Kasus Pasar Sambelia P21, Kejari Lotim segera panggil 2 tersangka - OPSINTB.com | News References -->

Wednesday, November 18, 2020

Kasus Pasar Sambelia P21, Kejari Lotim segera panggil 2 tersangka

Kasus Pasar Sambelia P21, Kejari Lotim segera panggil 2 tersangka

 
Kasus Pasar Sambelia P21, Kejari Lotim segera panggil 2 tersangka

OPSINTB.com - Kejaksaan Negeri (Kejari) Lombok Timur menyatakan, berkas perkara dugaan tindak pidana korupsi (tipikor) pembanguanan Pasar Sambelia telah dinyatakan P21. Selanjutnya, kasus dugaan tipikor pembangunan Pasar Sambelia pada tahun 2015 silam itu akan dilimpahkan berkas dan barang buktinya ke Pengadilan Tipikor Mataram.

Hal itu diungkapkan Kepala Kejari Lotim, Irwan Setiawan Wahyuhadi kepada wartawan saat konfrensi pers di ruangan Kasi Pidsus Kejari Lotim, Rabu (18/11/2020).

Untuk itu, kata Irawan, Kejari mengagendakan akan melakukan pemanggilan terhadap dua tersangka pada kasus tersebut, yakni LM mantan Kadis PUPR Lombok Timur dan H yang merupakan pihak ketiga atau rekanan dalam proyek tersebut.

"Kita panggil hari Kamis (19/11), kita harapkan para tersangka ini agar datang hari Kamis. Harapan kita mudah-mudahan datang, sehingga proses hukum berjalan lancar," cetusnya. 

Lebih lanjut dia menjelaskan, pelimpahan berkas perkara dan barang bukti dugaan keterlibatan dua tersangka ini didasarkan dari keterangan saksi-saksi, hasil audit dari BPKP NTB dan surat keterangan saksi ahli fisik bangunan dari Politeknik Semarang yang intinya ada indikasi kerugian negara.

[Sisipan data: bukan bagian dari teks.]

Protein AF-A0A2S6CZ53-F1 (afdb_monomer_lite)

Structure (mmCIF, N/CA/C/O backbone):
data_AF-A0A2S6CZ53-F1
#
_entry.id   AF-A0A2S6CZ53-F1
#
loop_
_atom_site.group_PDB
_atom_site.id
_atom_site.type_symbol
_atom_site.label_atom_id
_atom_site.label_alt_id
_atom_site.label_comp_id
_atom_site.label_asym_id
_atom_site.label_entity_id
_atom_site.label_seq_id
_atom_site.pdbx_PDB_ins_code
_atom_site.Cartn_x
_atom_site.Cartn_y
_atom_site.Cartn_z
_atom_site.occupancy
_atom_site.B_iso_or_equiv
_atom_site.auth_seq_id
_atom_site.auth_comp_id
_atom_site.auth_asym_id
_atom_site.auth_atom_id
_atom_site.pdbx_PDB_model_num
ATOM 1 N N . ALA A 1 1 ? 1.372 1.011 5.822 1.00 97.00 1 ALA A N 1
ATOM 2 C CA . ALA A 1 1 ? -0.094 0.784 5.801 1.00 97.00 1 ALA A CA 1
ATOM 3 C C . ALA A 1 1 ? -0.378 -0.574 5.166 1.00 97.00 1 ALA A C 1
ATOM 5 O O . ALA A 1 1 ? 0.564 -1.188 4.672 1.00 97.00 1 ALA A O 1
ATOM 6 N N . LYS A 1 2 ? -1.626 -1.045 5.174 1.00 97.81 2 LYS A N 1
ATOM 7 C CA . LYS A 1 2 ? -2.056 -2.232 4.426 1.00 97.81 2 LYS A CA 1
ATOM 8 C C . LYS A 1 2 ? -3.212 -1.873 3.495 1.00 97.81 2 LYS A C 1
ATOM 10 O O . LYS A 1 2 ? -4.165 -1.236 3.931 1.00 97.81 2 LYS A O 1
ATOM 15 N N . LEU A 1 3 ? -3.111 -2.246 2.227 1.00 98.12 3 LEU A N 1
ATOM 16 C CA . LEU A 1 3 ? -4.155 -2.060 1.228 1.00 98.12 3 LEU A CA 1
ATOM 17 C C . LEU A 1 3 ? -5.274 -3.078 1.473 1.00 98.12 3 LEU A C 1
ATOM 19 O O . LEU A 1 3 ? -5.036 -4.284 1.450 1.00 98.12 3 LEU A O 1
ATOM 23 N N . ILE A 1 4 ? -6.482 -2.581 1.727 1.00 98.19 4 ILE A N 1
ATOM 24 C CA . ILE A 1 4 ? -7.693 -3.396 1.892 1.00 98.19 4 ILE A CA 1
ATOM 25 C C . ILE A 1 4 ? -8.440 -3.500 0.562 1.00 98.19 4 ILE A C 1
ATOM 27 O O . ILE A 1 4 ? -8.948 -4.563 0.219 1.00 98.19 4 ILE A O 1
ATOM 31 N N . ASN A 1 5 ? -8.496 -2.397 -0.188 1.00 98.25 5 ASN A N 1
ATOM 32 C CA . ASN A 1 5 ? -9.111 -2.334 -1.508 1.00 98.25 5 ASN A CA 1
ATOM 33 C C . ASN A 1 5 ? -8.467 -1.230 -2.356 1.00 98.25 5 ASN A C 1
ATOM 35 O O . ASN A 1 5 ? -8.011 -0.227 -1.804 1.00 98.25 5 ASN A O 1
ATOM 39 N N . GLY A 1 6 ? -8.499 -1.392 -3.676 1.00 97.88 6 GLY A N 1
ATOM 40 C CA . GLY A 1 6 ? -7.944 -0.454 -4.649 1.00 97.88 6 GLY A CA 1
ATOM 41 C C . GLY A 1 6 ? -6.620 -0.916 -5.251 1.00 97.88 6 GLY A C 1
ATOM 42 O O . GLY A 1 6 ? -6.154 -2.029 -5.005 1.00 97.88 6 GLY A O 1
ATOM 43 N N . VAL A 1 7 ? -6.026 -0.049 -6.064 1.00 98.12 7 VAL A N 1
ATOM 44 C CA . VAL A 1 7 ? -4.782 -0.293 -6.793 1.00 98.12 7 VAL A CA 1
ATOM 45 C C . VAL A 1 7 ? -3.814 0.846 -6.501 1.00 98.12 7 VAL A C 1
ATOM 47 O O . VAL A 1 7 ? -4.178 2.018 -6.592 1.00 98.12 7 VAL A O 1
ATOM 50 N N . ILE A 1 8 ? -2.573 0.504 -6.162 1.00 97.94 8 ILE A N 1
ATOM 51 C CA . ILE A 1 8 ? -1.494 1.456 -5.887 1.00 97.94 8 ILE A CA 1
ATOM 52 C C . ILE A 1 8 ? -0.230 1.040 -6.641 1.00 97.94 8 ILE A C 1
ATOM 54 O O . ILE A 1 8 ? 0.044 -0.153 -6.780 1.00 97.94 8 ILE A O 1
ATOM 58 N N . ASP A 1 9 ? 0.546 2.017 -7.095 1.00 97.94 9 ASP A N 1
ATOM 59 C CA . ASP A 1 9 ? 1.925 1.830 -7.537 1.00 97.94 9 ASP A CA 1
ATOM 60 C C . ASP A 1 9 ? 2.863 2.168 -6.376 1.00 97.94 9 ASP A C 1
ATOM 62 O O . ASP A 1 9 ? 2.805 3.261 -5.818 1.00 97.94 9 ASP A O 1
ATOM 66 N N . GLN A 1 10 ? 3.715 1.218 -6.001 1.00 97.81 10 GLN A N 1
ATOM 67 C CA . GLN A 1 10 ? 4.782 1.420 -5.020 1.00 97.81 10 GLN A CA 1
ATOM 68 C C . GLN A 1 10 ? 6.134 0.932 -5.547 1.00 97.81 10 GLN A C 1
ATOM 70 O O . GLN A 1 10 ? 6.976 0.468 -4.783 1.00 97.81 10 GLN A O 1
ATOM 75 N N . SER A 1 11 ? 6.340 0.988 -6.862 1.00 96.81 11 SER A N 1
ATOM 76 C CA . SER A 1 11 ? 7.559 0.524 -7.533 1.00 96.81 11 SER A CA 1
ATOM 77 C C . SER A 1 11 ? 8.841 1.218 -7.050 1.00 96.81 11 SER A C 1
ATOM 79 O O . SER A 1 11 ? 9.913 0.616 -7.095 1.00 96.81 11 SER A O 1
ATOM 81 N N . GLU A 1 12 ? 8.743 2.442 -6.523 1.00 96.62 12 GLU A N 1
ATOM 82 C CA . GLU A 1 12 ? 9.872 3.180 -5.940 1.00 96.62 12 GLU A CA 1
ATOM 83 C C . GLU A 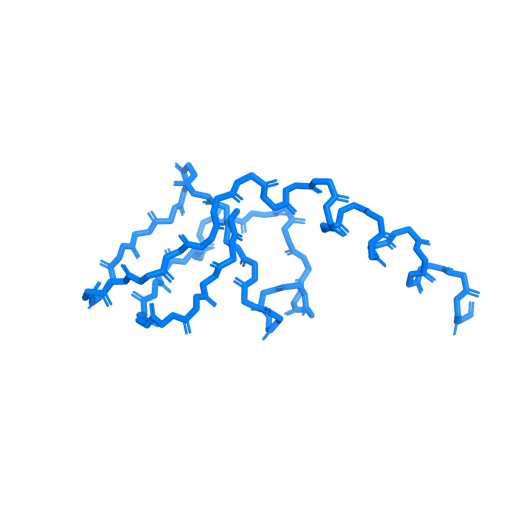1 12 ? 10.264 2.705 -4.529 1.00 96.62 12 GLU A C 1
ATOM 85 O O . GLU A 1 12 ? 11.349 3.030 -4.033 1.00 96.62 12 GLU A O 1
ATOM 90 N N . GLN A 1 13 ? 9.411 1.917 -3.867 1.00 95.25 13 GLN A N 1
ATOM 91 C CA . GLN A 1 13 ? 9.679 1.414 -2.524 1.00 95.25 13 GLN A CA 1
ATOM 92 C C . GLN A 1 13 ? 10.795 0.352 -2.545 1.00 95.25 13 GLN A C 1
ATOM 94 O O . GLN A 1 13 ? 10.833 -0.517 -3.416 1.00 95.25 13 GLN A O 1
ATOM 99 N N . LYS A 1 14 ? 11.680 0.366 -1.539 1.00 94.81 14 LYS A N 1
ATOM 100 C CA . LYS A 1 14 ? 12.802 -0.593 -1.411 1.00 94.81 14 LYS A CA 1
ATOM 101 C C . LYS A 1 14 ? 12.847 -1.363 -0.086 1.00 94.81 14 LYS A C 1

"Jadi dari hasil pemeriksaan saksi-saksi yang ada, ditambah keterangan ahli, ditambah surat dari ahli. Sudah ada hasil dari audit BPKP dan surat dari akademisi ahli fisik bangunan dari Politeknik Semarang. Kerugiannya kurang lebih 241 juta, dari nilai proyek 1,9 milyar," jelas Irwan.
 
Darai hasil tersebut, lanjutnya, maka penyidik melakukan gelar perkara. Di mana dalam gelar perkara itu, dua orang tersangka dinyatakan memenuhi unsur formil dan materil untuk dilimpahkan kasusnya. 

"Kemudian hari Senin pagi, saya diundang oleh penyidik untuk gelar perkara ini, hasil gelar perkara sudah terpenuhi unsur formil dan materilnya,  sehingga dinyatakan P21," sebutnya.

Untuk mengawal kasus ini dalam proses persidangan nantinya, Kejari Lombok Timur berencana akan menunjuk 5 Jaksa Penuntut Umum (JPU) yang dinilai punya integritas bagus. "Saya masih percaya sama jaksa-jaksa saya, mereka punya integritas yang bagus," pungkasnya. (yan).